L’investissement est plus important, mais c’est aussi plus structuré. On vous pousse à produire, à vous organiser, à penser comme un pro.
Les formations longues (BTS, licences…)
C’est une autre voie, plus académique. Si vous avez le temps (et l’envie) de vous engager dans un cursus d’un ou deux ans, il existe des BTS métiers de l’audiovisuel, ou des licences pro orientées montage. On y apprend aussi la prise de vue, la production, le son. C’est parfait pour des profils plus jeunes, ou ceux qui veulent travailler dans le cinéma ou la télé.
Mais clairement, ce n’est pas indispensable pour commencer à monter.
Les logiciels, parlons-en
C’est la question qui revient tout le temps : “Quel logiciel faut-il apprendre ?”
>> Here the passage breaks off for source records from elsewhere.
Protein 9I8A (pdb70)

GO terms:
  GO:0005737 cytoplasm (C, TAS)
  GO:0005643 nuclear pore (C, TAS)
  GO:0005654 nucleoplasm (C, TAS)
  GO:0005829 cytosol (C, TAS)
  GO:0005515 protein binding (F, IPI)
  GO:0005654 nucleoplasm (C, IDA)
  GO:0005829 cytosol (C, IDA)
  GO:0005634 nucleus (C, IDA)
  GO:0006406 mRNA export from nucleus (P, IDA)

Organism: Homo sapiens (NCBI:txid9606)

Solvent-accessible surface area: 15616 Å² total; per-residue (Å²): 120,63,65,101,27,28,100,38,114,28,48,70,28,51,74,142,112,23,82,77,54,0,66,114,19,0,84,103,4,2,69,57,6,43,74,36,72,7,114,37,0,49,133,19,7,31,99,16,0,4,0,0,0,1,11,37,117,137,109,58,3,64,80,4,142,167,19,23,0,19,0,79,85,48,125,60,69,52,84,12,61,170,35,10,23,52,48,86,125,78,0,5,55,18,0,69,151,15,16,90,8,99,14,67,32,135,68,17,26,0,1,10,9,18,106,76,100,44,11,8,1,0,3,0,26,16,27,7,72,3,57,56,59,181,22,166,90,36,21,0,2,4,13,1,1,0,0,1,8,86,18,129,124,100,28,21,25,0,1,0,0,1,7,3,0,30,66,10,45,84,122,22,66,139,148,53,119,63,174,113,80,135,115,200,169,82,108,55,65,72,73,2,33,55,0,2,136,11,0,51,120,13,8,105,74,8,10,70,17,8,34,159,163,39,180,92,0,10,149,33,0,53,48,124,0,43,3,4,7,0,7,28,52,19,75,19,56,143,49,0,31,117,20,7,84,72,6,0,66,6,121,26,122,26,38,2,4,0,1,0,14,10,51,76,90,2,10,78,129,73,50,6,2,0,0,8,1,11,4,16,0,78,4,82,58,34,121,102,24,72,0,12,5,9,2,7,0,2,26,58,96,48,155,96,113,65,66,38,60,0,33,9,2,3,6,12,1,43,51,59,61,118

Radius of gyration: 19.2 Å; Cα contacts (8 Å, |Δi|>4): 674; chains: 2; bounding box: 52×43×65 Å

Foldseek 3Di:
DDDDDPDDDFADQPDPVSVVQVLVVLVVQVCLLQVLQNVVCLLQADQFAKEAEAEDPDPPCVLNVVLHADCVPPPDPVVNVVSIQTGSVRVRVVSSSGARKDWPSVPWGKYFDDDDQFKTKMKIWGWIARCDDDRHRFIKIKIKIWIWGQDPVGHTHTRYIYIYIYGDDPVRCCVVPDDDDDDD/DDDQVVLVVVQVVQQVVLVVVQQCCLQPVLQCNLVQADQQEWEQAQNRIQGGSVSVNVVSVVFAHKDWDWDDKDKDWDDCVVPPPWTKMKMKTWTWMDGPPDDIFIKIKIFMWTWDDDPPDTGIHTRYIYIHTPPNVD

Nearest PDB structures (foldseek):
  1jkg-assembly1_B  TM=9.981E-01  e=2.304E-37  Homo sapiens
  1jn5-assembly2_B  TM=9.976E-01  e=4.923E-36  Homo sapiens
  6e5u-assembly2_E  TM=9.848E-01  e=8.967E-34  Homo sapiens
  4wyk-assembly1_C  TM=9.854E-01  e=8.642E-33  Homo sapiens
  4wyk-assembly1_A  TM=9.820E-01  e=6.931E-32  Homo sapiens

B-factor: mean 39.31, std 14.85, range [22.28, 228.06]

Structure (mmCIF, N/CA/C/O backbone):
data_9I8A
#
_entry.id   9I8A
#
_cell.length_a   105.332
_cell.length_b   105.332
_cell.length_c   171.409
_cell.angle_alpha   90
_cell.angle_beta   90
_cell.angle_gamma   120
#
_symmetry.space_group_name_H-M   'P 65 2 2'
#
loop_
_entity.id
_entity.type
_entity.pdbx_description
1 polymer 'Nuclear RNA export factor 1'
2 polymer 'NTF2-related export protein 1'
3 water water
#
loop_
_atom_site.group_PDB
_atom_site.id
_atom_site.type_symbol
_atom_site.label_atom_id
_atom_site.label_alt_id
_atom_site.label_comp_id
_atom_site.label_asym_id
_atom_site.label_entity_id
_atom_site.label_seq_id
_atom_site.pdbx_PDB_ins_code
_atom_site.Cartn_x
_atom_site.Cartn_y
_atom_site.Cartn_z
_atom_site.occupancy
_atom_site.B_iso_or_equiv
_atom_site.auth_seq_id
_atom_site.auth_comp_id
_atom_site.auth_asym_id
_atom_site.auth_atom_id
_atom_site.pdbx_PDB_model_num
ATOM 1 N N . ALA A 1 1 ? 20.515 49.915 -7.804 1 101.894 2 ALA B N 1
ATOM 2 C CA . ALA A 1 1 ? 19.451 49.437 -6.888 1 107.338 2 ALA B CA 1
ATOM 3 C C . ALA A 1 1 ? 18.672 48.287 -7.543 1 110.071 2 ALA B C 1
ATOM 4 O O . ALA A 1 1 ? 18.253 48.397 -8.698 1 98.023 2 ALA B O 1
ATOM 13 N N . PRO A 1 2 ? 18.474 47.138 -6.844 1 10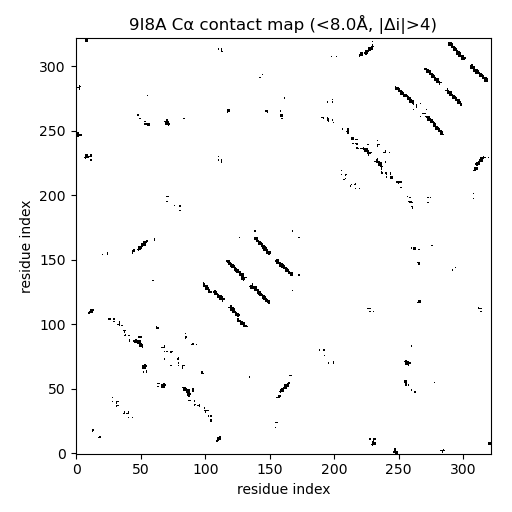9.239 3 PRO B N 1
ATOM 14 C CA . PRO A 1 2 ? 17.682 46.032 -7.386 1 103.088 3 PRO B CA 1
ATOM 15 C C . PRO A 1 2 ? 16.175 46.301 -7.352 1 97.603 3 PRO B C 1
ATOM 16 O O . PRO A 1 2 ? 15.737 47.217 -6.649 1 90.563 3 PRO B O 1
ATOM 27 N N . THR A 1 3 ? 15.394 45.52 -8.13 1 97.863 4 THR B N 1
ATOM 28 C CA . THR A 1 3 ? 13.93 45.596 -8.12 1 91.048 4 THR B CA 1
ATOM 29 C C . THR A 1 3 ? 13.268 44.205 -8.259 1 88.111 4 THR B C 1
ATOM 30 O O . THR A 1 3 ? 12.035 44.08 -8.214 1 89.21 4 THR B O 1
ATOM 40 N N . THR A 1 4 ? 14.061 43.133 -8.399 1 72.686 5 THR B N 1
ATOM 41 C CA . THR A 1 4 ? 13.501 41.802 -8.538 1 69.045 5 THR B CA 1
ATOM 42 C C . THR A 1 4 ? 13.17 41.267 -7.153 1 70.085 5 THR B C 1
ATOM 43 O O . THR A 1 4 ? 14.018 41.252 -6.269 1 74.185 5 THR B O 1
ATOM 53 N N . LEU A 1 5 ? 11.933 40.808 -6.972 1 70.494 6 LEU B N 1
ATOM 54 C CA . LEU A 1 5 ? 11.593 39.972 -5.833 1 67.591 6 LEU B CA 1
ATOM 55 C C . LEU A 1 5 ? 11.882 38.531 -6.248 1 62.282 6 LEU B C 1
ATOM 56 O O . LEU A 1 5 ? 11.598 38.179 -7.394 1 59.751 6 LEU B O 1
ATOM 72 N N . PRO A 1 6 ? 12.5 37.673 -5.392 1 65.461 7 PRO B N 1
ATOM 73 C CA . PRO A 1 6 ? 12.604 36.246 -5.699 1 61.735 7 PRO B CA 1
ATOM 74 C C . PRO A 1 6 ? 11.239 35.616 -5.956 1 59.548 7 PRO B C 1
ATOM 75 O O . PRO A 1 6 ? 10.226 36.146 -5.509 1 59.986 7 PRO B O 1
ATOM 86 N N . PRO A 1 7 ? 11.186 34.498 -6.713 1 60.064 8 PRO B N 1
ATOM 87 C CA . PRO A 1 7 ? 9.921 33.83 -7.027 1 56.346 8 PRO B CA 1
ATOM 88 C C . PRO A 1 7 ? 9.181 33.276 -5.812 1 51.222 8 PRO B C 1
ATOM 89 O O . PRO A 1 7 ? 9.756 32.568 -4.988 1 56.757 8 PRO B O 1
ATOM 100 N N . CYS A 1 8 ? 7.884 33.574 -5.734 1 47.457 9 CYS B N 1
ATOM 101 C CA . CYS A 1 8 ? 7.054 33.147 -4.622 1 41.523 9 CYS B CA 1
ATOM 102 C C . CYS A 1 8 ? 6.637 31.701 -4.839 1 36.683 9 CYS B C 1
ATOM 103 O O . CYS A 1 8 ? 6.332 31.33 -5.958 1 41.635 9 CYS B O 1
ATOM 110 N N . LYS A 1 9 ? 6.605 30.914 -3.762 1 40.408 10 LYS B N 1
ATOM 111 C CA . LYS A 1 9 ? 6.352 29.482 -3.844 1 39.896 10 LYS B CA 1
ATOM 112 C C . LYS A 1 9 ? 5.244 29.14 -2.85 1 39.828 10 LYS B C 1
ATOM 113 O O . LYS A 1 9 ? 4.937 29.946 -1.971 1 39.456 10 LYS B O 1
ATOM 132 N N . GLY A 1 10 ? 4.65 27.953 -3.008 1 39.045 11 GLY B N 1
ATOM 133 C CA . GLY A 1 10 ? 3.626 27.463 -2.097 1 35.075 11 GLY B CA 1
ATOM 134 C C . GLY A 1 10 ? 4.22 26.909 -0.803 1 31.051 11 GLY B C 1
ATOM 135 O O . GLY A 1 10 ? 5.309 27.311 -0.386 1 34.859 11 GLY B O 1
ATOM 139 N N . SER A 1 11 ? 3.535 25.918 -0.238 1 29.987 12 SER B N 1
ATOM 140 C CA . SER A 1 11 ? 3.818 25.371 1.076 1 28.185 12 SER B CA 1
ATOM 141 C C . SER A 1 11 ? 5.283 24.959 1.211 1 28.351 12 SER B C 1
ATOM 142 O O . SER A 1 11 ? 5.834 24.374 0.286 1 30.823 12 SER B O 1
ATOM 149 N N . TYR A 1 12 ? 5.853 25.231 2.386 1 28.841 13 TYR B N 1
ATOM 150 C CA . TYR A 1 12 ? 7.193 24.815 2.743 1 30.699 13 TYR B CA 1
ATOM 151 C C . TYR A 1 12 ? 7.091 23.877 3.943 1 27.322 13 TYR B C 1
ATOM 152 O O . TYR A 1 12 ? 6.75 24.312 5.043 1 27.056 13 TYR B O 1
ATOM 169 N N . PHE A 1 13 ? 7.467 22.594 3.75 1 30.235 14 PHE B N 1
ATOM 170 C CA . PHE A 1 13 ? 7.447 21.631 4.841 1 31.463 14 PHE B CA 1
ATOM 171 C C . PHE A 1 13 ? 8.846 21.201 5.286 1 33.443 14 PHE B C 1
ATOM 172 O O . PHE A 1 13 ? 8.992 20.668 6.392 1 32.356 14 PHE B O 1
ATOM 189 N N . GLY A 1 14 ? 9.86 21.404 4.429 1 31.351 15 GLY B N 1
ATOM 190 C CA . GLY A 1 14 ? 11.233 20.999 4.738 1 32.962 15 GLY B CA 1
ATOM 191 C C . GLY A 1 14 ? 11.496 19.524 4.473 1 36.163 15 GLY B C 1
ATOM 192 O O . GLY A 1 14 ? 12.394 19.215 3.686 1 38.114 15 GLY B O 1
ATOM 196 N N . THR A 1 15 ? 10.734 18.625 5.148 1 34.821 16 THR B N 1
ATOM 197 C CA . THR A 1 15 ? 10.922 17.191 5.012 1 35.442 16 THR B CA 1
ATOM 198 C C . THR A 1 15 ? 9.581 16.506 4.746 1 35.624 16 THR B C 1
ATOM 199 O O . THR A 1 15 ? 8.523 17.003 5.15 1 35.821 16 THR B O 1
ATOM 209 N N . GLU A 1 16 ? 9.656 15.309 4.126 1 38.871 17 GLU B N 1
ATOM 210 C CA . GLU A 1 16 ? 8.462 14.51 3.854 1 39.133 17 GLU B CA 1
ATOM 211 C C . GLU A 1 16 ? 7.811 14.067 5.156 1 38.295 17 GLU B C 1
ATOM 212 O O . GLU A 1 16 ? 6.591 14.066 5.265 1 40.471 17 GLU B O 1
ATOM 224 N N . ASN A 1 17 ? 8.626 13.661 6.135 1 37.638 18 ASN B N 1
ATOM 225 C CA . ASN A 1 17 ? 8.107 13.253 7.433 1 42.083 18 ASN B CA 1
ATOM 226 C C . ASN A 1 17 ? 7.241 14.353 8.055 1 37.521 18 ASN B C 1
ATOM 227 O O . ASN A 1 17 ? 6.177 14.063 8.596 1 36.581 18 ASN B O 1
ATOM 238 N N . LEU A 1 18 ? 7.73 15.607 8.042 1 34.425 19 LEU B N 1
ATOM 239 C CA . LEU A 1 18 ? 7.015 16.721 8.668 1 33.438 19 LEU B CA 1
ATOM 240 C C . LEU A 1 18 ? 5.752 17.081 7.884 1 31.105 19 LEU B C 1
ATOM 241 O O . LEU A 1 18 ? 4.744 17.532 8.462 1 32.027 19 LEU B O 1
ATOM 257 N N . LYS A 1 19 ? 5.84 16.967 6.55 1 30.201 20 LYS B N 1
ATOM 258 C CA . LYS A 1 19 ? 4.674 17.248 5.727 1 32.073 20 LYS B CA 1
ATOM 259 C C . LYS A 1 19 ? 3.56 16.286 6.119 1 32.785 20 LYS B C 1
ATOM 260 O O . LYS A 1 19 ? 2.428 16.723 6.322 1 33.981 20 LYS B O 1
ATOM 279 N N . SER A 1 20 ? 3.885 14.983 6.224 1 34.872 21 SER B N 1
ATOM 280 C CA . SER A 1 20 ? 2.912 13.986 6.603 1 34.974 21 SER B CA 1
ATOM 281 C C . SER A 1 20 ? 2.293 14.323 7.977 1 35.235 21 SER B C 1
ATOM 282 O O . SER A 1 20 ? 1.051 14.291 8.16 1 33.81 21 SER B O 1
ATOM 289 N N . LEU A 1 21 ? 3.146 14.648 8.954 1 32.561 22 LEU B N 1
ATOM 290 C CA . LEU A 1 21 ? 2.72 14.884 10.326 1 30.951 22 LEU B CA 1
ATOM 291 C C . LEU A 1 21 ? 1.78 16.101 10.41 1 32.568 22 LEU B C 1
ATOM 292 O O . LEU A 1 21 ? 0.723 16.053 11.062 1 31.331 22 LEU B O 1
ATOM 308 N N . VAL A 1 22 ? 2.196 17.207 9.781 1 29.108 23 VAL B N 1
ATOM 309 C CA . VAL A 1 22 ? 1.43 18.45 9.905 1 28.024 23 VAL B CA 1
ATOM 310 C C . VAL A 1 22 ? 0.134 18.38 9.094 1 28.247 23 VAL B C 1
ATOM 311 O O . VAL A 1 22 ? -0.878 18.833 9.577 1 27.566 23 VAL B O 1
ATOM 324 N N . LEU A 1 23 ? 0.176 17.82 7.882 1 28.38 24 LEU B N 1
ATOM 325 C CA . LEU A 1 23 ? -1.03 17.674 7.089 1 30.959 24 LEU B CA 1
ATOM 326 C C . LEU A 1 23 ? -2.049 16.781 7.799 1 29.18 24 LEU B C 1
ATOM 327 O O . LEU A 1 23 ? -3.237 17.104 7.741 1 28.527 24 LEU B O 1
ATOM 343 N N . HIS A 1 24 ? -1.617 15.716 8.489 1 30.555 25 HIS B N 1
ATOM 344 C CA . HIS A 1 24 ? -2.542 14.869 9.239 1 31.446 25 HIS B CA 1
ATOM 345 C C . HIS A 1 24 ? -3.13 15.615 10.434 1 32.6 25 HIS B C 1
ATOM 346 O O . HIS A 1 24 ? -4.338 15.538 10.676 1 31.436 25 HIS B O 1
ATOM 359 N N . PHE A 1 25 ? -2.294 16.395 11.135 1 30.28 26 PHE B N 1
ATOM 360 C CA . PHE A 1 25 ? -2.783 17.215 12.241 1 28.284 26 PHE B CA 1
ATOM 361 C C . PHE A 1 25 ? -3.905 18.149 11.787 1 28.05 26 PHE B C 1
ATOM 362 O O . PHE A 1 25 ? -4.925 18.274 12.473 1 29.397 26 PHE B O 1
ATOM 379 N N . LEU A 1 26 ? -3.717 18.802 10.632 1 26.546 27 LEU B N 1
ATOM 380 C CA . LEU A 1 26 ? -4.636 19.837 10.182 1 27.763 27 LEU B CA 1
ATOM 381 C C . LEU A 1 26 ? -5.945 19.188 9.756 1 30.343 27 LEU B C 1
ATOM 382 O O . LEU A 1 26 ? -7.018 19.7 10.075 1 27.991 27 LEU B O 1
ATOM 398 N N . GLN A 1 27 ? -5.857 18.045 9.069 1 29.379 28 GLN B N 1
ATOM 399 C CA . GLN A 1 27 ? -7.035 17.242 8.76 1 29.021 28 GLN B CA 1
ATOM 400 C C . GLN A 1 27 ? -7.888 16.953 9.991 1 30.413 28 GLN B C 1
ATOM 401 O O . GLN A 1 27 ? -9.112 17.202 9.974 1 30.965 28 GLN B O 1
ATOM 415 N N . GLN A 1 28 ? -7.235 16.434 11.034 1 30.16 29 GLN B N 1
ATOM 416 C CA . GLN A 1 28 ? -7.886 16.024 12.273 1 30.66 29 GLN B CA 1
ATOM 417 C C . GLN A 1 28 ? -8.442 17.248 13.006 1 30.123 29 GLN B C 1
ATOM 418 O O . GLN A 1 28 ? -9.585 17.231 13.49 1 31.398 29 GLN B O 1
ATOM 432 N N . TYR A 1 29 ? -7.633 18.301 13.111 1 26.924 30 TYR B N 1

Voici ceux que j’ai essayés, et ce que j’en pense :
- Adobe Premiere Pro : très complet, utilisé par les pros, mais abonnement mensuel un peu cher.
- DaVinci Resolve : gratuit dans sa version de base, puissant, mais un peu intimidant au départ.
- Final Cut Pro : uniquement sur Mac, très fluide, interface agréable.
- Shotcut / Hitfilm / CapCut : parfaits pour débuter, surtout si votre but est le contenu YouTube, TikTok ou Instagram.
Mon conseil ? Ne vous noyez pas dans les outils. Choisissez-en un, testez-le à fond, puis changez si besoin. Le montage, ce n’est pas l’outil qui fait tout, c’est votre œil, votre sens du rythme.
À qui ce métier peut convenir ?
Franchement, à plus de monde qu’on ne le croit. Vous êtes peut-être :
- Créatif(ve), avec envie de raconter des choses en image
- En reconversion, et attiré par un métier plus visuel, plus libre
- Déjà dans la communication, le marketing, ou les réseaux sociaux
- Simplement curieux, avec une caméra et des idées
Le métier de monteur vidéo peut être fait en indépendant, en agence, ou même à distance pour des clients dans le monde entier. C’est un métier libre, et c’est ce qui m’a séduit.
Est-ce qu’on peut en vivre ?
Oui, et plutôt bien, si vous vous spécialisez et si vous savez vous vendre. En débutant, un freelance peut facturer 150 à 300 € la journée, parfois plus. En CDI, les salaires tournent autour de 1 800 à 2 500 € brut, selon l’expérience.
Mais ce qui compte le plus, c’est votre portfolio. Montrez ce que vous savez faire. Même si ce sont des projets personnels. Vos vidéos parleront pour vous.
Si vous hésitez à vous lancer
Je comprends, j’ai hésité aussi. Le numérique peut faire peur, les logiciels semblent complexes, le marché paraît saturé. Mais la réalité, c’est qu’il y a de la place pour tous les styles. Il y a toujours besoin de quelqu’un qui monte bien une interview, un teaser, un tuto ou un court-métrage.
Commencez petit, formez-vous à votre rythme, créez vos premières vidéos. Et vous verrez que le reste vient naturellement. Le montage, c’est un langage. Et une fois qu’on le parle, on ne voit plus les images de la même façon.